> _ABOUT THIS EXERCISE_: Below this line is a set of entries; quote exactly the lines from the line that contains "ATOM 22 C C" to the line that contains "ATOM 89 C CA", both lines included.

> _RECORDS FOR THE TASK_:
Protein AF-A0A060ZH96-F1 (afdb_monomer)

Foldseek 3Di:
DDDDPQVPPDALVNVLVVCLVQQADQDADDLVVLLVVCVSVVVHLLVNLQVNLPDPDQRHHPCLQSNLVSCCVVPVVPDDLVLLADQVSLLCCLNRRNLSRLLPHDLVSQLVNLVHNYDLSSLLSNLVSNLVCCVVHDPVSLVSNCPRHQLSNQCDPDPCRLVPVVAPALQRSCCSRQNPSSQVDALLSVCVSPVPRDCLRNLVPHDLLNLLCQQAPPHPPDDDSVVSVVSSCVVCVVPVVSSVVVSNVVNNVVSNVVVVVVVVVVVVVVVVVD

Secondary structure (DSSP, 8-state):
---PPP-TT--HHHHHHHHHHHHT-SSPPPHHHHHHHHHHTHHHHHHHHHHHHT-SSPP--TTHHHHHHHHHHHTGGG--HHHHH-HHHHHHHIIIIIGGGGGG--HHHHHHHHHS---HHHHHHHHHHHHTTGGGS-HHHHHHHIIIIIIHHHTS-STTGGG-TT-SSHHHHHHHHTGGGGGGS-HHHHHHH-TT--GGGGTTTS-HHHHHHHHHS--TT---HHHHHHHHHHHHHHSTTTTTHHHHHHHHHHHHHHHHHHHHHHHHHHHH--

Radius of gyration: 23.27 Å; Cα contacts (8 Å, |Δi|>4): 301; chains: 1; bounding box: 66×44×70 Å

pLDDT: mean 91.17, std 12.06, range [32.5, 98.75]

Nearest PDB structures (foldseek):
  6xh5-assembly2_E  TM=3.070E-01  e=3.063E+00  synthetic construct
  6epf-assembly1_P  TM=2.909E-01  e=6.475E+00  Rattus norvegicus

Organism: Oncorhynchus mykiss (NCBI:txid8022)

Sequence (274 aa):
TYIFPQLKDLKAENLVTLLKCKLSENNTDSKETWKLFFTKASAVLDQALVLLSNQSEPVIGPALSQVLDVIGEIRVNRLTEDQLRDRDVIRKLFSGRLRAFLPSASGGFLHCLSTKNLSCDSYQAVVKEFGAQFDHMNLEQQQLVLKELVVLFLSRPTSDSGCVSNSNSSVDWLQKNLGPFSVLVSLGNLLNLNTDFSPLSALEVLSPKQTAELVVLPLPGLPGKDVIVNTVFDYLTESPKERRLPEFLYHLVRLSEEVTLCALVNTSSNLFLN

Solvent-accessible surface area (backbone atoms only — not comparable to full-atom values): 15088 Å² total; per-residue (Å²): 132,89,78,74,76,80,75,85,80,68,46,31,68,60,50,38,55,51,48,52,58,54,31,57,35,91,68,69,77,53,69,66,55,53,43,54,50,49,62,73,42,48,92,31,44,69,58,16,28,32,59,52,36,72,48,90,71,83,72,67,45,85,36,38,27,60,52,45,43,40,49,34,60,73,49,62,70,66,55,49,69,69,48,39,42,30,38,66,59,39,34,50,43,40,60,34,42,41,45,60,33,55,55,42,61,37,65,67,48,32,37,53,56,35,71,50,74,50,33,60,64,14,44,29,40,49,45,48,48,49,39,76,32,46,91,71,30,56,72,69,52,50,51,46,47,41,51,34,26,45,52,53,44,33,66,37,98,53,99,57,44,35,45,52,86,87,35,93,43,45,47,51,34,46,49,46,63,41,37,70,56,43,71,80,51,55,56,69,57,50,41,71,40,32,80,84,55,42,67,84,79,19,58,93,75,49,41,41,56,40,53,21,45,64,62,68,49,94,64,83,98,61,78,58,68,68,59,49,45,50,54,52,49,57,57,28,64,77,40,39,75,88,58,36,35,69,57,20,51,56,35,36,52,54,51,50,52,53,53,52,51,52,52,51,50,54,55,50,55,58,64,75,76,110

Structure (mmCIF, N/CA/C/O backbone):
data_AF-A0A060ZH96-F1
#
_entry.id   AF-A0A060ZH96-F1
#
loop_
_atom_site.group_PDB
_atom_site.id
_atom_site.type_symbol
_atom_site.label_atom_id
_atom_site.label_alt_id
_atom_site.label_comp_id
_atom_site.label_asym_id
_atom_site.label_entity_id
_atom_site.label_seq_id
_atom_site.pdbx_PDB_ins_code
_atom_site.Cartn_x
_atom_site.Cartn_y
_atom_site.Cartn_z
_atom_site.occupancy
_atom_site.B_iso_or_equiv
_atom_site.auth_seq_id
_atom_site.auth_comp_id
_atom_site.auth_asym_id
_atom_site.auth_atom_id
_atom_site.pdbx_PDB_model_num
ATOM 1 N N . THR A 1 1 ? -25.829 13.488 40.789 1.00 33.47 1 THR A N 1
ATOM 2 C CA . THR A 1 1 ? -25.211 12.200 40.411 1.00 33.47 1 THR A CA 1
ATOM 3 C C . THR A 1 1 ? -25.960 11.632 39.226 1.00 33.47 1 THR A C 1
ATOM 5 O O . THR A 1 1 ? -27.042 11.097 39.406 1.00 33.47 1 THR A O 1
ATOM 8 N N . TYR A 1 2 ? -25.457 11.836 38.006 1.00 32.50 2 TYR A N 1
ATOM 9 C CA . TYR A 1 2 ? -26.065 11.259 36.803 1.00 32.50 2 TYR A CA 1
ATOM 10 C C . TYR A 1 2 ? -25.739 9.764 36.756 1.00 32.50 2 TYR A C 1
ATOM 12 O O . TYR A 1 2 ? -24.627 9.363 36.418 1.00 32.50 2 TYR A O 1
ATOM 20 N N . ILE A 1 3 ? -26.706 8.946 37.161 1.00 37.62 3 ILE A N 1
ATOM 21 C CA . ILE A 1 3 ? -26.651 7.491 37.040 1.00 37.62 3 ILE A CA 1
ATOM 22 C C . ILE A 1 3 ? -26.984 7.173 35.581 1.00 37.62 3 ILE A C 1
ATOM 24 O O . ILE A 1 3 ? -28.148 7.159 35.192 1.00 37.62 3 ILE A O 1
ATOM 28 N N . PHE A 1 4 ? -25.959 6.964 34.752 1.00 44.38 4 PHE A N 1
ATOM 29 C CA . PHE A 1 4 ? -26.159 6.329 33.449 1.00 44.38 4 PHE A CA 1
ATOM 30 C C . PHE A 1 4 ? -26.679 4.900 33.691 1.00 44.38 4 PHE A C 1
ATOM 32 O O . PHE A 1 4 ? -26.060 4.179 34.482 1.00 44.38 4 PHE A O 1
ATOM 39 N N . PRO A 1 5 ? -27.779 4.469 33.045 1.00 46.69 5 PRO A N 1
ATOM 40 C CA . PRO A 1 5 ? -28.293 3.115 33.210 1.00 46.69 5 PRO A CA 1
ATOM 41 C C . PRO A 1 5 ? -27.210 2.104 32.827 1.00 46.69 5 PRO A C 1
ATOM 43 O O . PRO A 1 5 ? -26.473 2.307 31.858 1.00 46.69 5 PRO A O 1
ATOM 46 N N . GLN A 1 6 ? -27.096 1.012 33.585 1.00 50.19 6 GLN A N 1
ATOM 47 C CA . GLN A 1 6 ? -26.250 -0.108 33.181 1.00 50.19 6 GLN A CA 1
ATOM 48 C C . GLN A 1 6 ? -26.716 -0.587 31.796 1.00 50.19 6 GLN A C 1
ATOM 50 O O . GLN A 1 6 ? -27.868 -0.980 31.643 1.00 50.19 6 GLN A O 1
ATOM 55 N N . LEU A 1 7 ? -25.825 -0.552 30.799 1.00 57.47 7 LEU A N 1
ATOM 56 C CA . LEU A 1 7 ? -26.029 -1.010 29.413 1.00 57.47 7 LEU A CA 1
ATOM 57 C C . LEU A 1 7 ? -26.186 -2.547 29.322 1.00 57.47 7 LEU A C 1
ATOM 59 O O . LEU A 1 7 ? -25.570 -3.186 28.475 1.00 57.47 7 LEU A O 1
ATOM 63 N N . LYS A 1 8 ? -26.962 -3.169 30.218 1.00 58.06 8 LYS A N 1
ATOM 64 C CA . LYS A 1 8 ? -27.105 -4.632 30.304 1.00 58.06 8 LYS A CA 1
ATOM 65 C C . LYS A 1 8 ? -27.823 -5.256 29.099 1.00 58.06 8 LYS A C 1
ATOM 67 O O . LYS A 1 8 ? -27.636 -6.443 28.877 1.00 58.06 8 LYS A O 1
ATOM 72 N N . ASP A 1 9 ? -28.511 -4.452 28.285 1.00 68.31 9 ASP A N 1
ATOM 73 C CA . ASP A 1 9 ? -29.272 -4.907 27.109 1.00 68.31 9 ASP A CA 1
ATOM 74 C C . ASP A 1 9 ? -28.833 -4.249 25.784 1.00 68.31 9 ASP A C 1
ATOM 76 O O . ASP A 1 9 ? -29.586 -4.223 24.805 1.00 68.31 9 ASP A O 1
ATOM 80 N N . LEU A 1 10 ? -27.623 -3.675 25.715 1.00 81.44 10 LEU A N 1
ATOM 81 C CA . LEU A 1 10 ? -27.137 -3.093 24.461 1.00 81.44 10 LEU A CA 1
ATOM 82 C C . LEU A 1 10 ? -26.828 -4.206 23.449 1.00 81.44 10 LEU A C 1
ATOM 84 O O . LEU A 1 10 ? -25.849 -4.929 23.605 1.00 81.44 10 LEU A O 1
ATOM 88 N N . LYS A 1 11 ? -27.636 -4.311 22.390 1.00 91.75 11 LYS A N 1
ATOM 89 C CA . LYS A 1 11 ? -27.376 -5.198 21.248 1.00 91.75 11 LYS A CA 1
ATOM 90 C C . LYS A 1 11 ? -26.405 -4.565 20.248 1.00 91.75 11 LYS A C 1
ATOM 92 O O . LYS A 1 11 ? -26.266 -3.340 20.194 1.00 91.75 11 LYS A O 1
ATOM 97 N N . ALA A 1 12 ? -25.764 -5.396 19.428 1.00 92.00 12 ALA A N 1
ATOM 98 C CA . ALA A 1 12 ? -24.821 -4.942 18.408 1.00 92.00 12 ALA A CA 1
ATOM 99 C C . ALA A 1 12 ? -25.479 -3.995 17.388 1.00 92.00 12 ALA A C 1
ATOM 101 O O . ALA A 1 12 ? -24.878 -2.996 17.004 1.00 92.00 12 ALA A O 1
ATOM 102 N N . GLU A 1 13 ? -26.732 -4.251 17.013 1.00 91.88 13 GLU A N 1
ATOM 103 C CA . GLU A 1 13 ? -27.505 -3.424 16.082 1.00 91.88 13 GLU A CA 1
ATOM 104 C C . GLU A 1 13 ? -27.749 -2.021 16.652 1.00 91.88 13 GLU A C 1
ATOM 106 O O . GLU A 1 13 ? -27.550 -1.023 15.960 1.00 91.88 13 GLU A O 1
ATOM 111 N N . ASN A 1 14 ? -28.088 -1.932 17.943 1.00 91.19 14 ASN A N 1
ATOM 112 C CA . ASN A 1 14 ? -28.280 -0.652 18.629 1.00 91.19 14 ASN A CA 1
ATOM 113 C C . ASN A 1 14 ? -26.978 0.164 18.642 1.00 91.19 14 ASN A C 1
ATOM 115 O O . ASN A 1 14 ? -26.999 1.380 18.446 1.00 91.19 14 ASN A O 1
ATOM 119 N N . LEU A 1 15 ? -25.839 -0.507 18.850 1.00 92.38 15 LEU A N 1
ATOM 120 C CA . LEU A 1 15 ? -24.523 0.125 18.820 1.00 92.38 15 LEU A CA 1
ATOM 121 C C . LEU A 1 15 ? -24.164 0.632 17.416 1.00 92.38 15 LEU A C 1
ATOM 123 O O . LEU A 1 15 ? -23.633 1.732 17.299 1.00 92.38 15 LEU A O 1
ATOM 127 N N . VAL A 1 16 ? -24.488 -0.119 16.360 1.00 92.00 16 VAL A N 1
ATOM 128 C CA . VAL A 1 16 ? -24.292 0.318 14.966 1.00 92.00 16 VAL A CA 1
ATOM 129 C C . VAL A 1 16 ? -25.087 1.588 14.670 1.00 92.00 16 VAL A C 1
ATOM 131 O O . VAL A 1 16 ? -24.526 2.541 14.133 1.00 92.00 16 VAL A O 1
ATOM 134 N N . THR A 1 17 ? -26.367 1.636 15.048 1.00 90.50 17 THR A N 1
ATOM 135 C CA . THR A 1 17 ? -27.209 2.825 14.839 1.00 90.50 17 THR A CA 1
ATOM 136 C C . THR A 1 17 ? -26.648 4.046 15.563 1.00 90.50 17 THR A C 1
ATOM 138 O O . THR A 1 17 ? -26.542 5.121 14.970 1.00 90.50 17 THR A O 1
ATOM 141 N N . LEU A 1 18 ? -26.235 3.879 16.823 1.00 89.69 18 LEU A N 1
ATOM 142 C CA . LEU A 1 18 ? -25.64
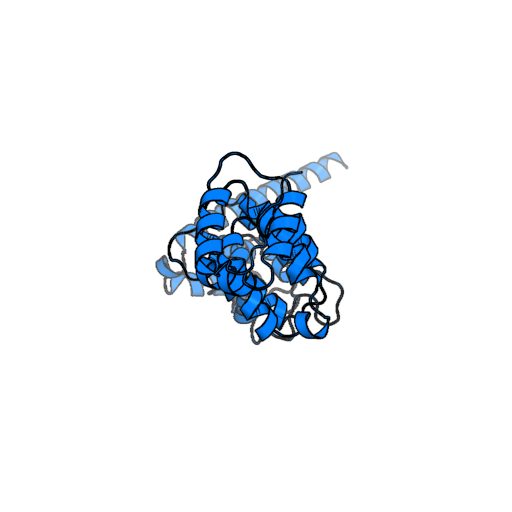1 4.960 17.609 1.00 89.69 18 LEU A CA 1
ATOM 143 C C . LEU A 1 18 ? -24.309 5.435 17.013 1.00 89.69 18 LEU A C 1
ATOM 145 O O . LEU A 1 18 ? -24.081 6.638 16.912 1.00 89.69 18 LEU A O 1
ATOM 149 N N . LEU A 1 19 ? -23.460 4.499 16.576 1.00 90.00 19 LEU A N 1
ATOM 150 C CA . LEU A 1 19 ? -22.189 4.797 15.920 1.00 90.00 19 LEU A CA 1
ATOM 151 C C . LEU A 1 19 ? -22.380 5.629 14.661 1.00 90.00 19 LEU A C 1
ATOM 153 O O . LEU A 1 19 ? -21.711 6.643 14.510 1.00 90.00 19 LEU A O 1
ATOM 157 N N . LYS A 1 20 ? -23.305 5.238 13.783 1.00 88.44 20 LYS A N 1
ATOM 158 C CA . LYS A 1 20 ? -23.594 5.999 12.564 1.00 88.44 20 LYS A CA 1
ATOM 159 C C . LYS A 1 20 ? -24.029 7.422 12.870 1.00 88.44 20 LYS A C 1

> _FINISHED EXERCISE_:
ATOM 22 C C . ILE A 1 3 ? -26.984 7.173 35.581 1.00 37.62 3 ILE A C 1
ATOM 24 O O . ILE A 1 3 ? -28.148 7.159 35.192 1.00 37.62 3 ILE A O 1
ATOM 28 N N . PHE A 1 4 ? -25.959 6.964 34.752 1.00 44.38 4 PHE A N 1
ATOM 29 C CA . PHE A 1 4 ? -26.159 6.329 33.449 1.00 44.38 4 PHE A CA 1
ATOM 30 C C . PHE A 1 4 ? -26.679 4.900 33.691 1.00 44.38 4 PHE A C 1
ATOM 32 O O . PHE A 1 4 ? -26.060 4.179 34.482 1.00 44.38 4 PHE A O 1
ATOM 39 N N . PRO A 1 5 ? -27.779 4.469 33.045 1.00 46.69 5 PRO A N 1
ATOM 40 C CA . PRO A 1 5 ? -28.293 3.115 33.210 1.00 46.69 5 PRO A CA 1
ATOM 41 C C . PRO A 1 5 ? -27.210 2.104 32.827 1.00 46.69 5 PRO A C 1
ATOM 43 O O . PRO A 1 5 ? -26.473 2.307 31.858 1.00 46.69 5 PRO A O 1
ATOM 46 N N . GLN A 1 6 ? -27.096 1.012 33.585 1.00 50.19 6 GLN A N 1
ATOM 47 C CA . GLN A 1 6 ? -26.250 -0.108 33.181 1.00 50.19 6 GLN A CA 1
ATOM 48 C C . GLN A 1 6 ? -26.716 -0.587 31.796 1.00 50.19 6 GLN A C 1
ATOM 50 O O . GLN A 1 6 ? -27.868 -0.980 31.643 1.00 50.19 6 GLN A O 1
ATOM 55 N N . LEU A 1 7 ? -25.825 -0.552 30.799 1.00 57.47 7 LEU A N 1
ATOM 56 C CA . LEU A 1 7 ? -26.029 -1.010 29.413 1.00 57.47 7 LEU A CA 1
ATOM 57 C C . LEU A 1 7 ? -26.186 -2.547 29.322 1.00 57.47 7 LEU A C 1
ATOM 59 O O . LEU A 1 7 ? -25.570 -3.186 28.475 1.00 57.47 7 LEU A O 1
ATOM 63 N N . LYS A 1 8 ? -26.962 -3.169 30.218 1.00 58.06 8 LYS A N 1
ATOM 64 C CA . LYS A 1 8 ? -27.105 -4.632 30.304 1.00 58.06 8 LYS A CA 1
ATOM 65 C C . LYS A 1 8 ? -27.823 -5.256 29.099 1.00 58.06 8 LYS A C 1
ATOM 67 O O . LYS A 1 8 ? -27.636 -6.443 28.877 1.00 58.06 8 LYS A O 1
ATOM 72 N N . ASP A 1 9 ? -28.511 -4.452 28.285 1.00 68.31 9 ASP A N 1
ATOM 73 C CA . ASP A 1 9 ? -29.272 -4.907 27.109 1.00 68.31 9 ASP A CA 1
ATOM 74 C C . ASP A 1 9 ? -28.833 -4.249 25.784 1.00 68.31 9 ASP A C 1
ATOM 76 O O . ASP A 1 9 ? -29.586 -4.223 24.805 1.00 68.31 9 ASP A O 1
ATOM 80 N N . LEU A 1 10 ? -27.623 -3.675 25.715 1.00 81.44 10 LEU A N 1
ATOM 81 C CA . LEU A 1 10 ? -27.137 -3.093 24.461 1.00 81.44 10 LEU A CA 1
ATOM 82 C C . LEU A 1 10 ? -26.828 -4.206 23.449 1.00 81.44 10 LEU A C 1
ATOM 84 O O . LEU A 1 10 ? -25.849 -4.929 23.605 1.00 81.44 10 LEU A O 1
ATOM 88 N N . LYS A 1 11 ? -27.636 -4.311 22.390 1.00 91.75 11 LYS A N 1
ATOM 89 C CA . LYS A 1 11 ? -27.376 -5.198 21.248 1.00 91.75 11 LYS A CA 1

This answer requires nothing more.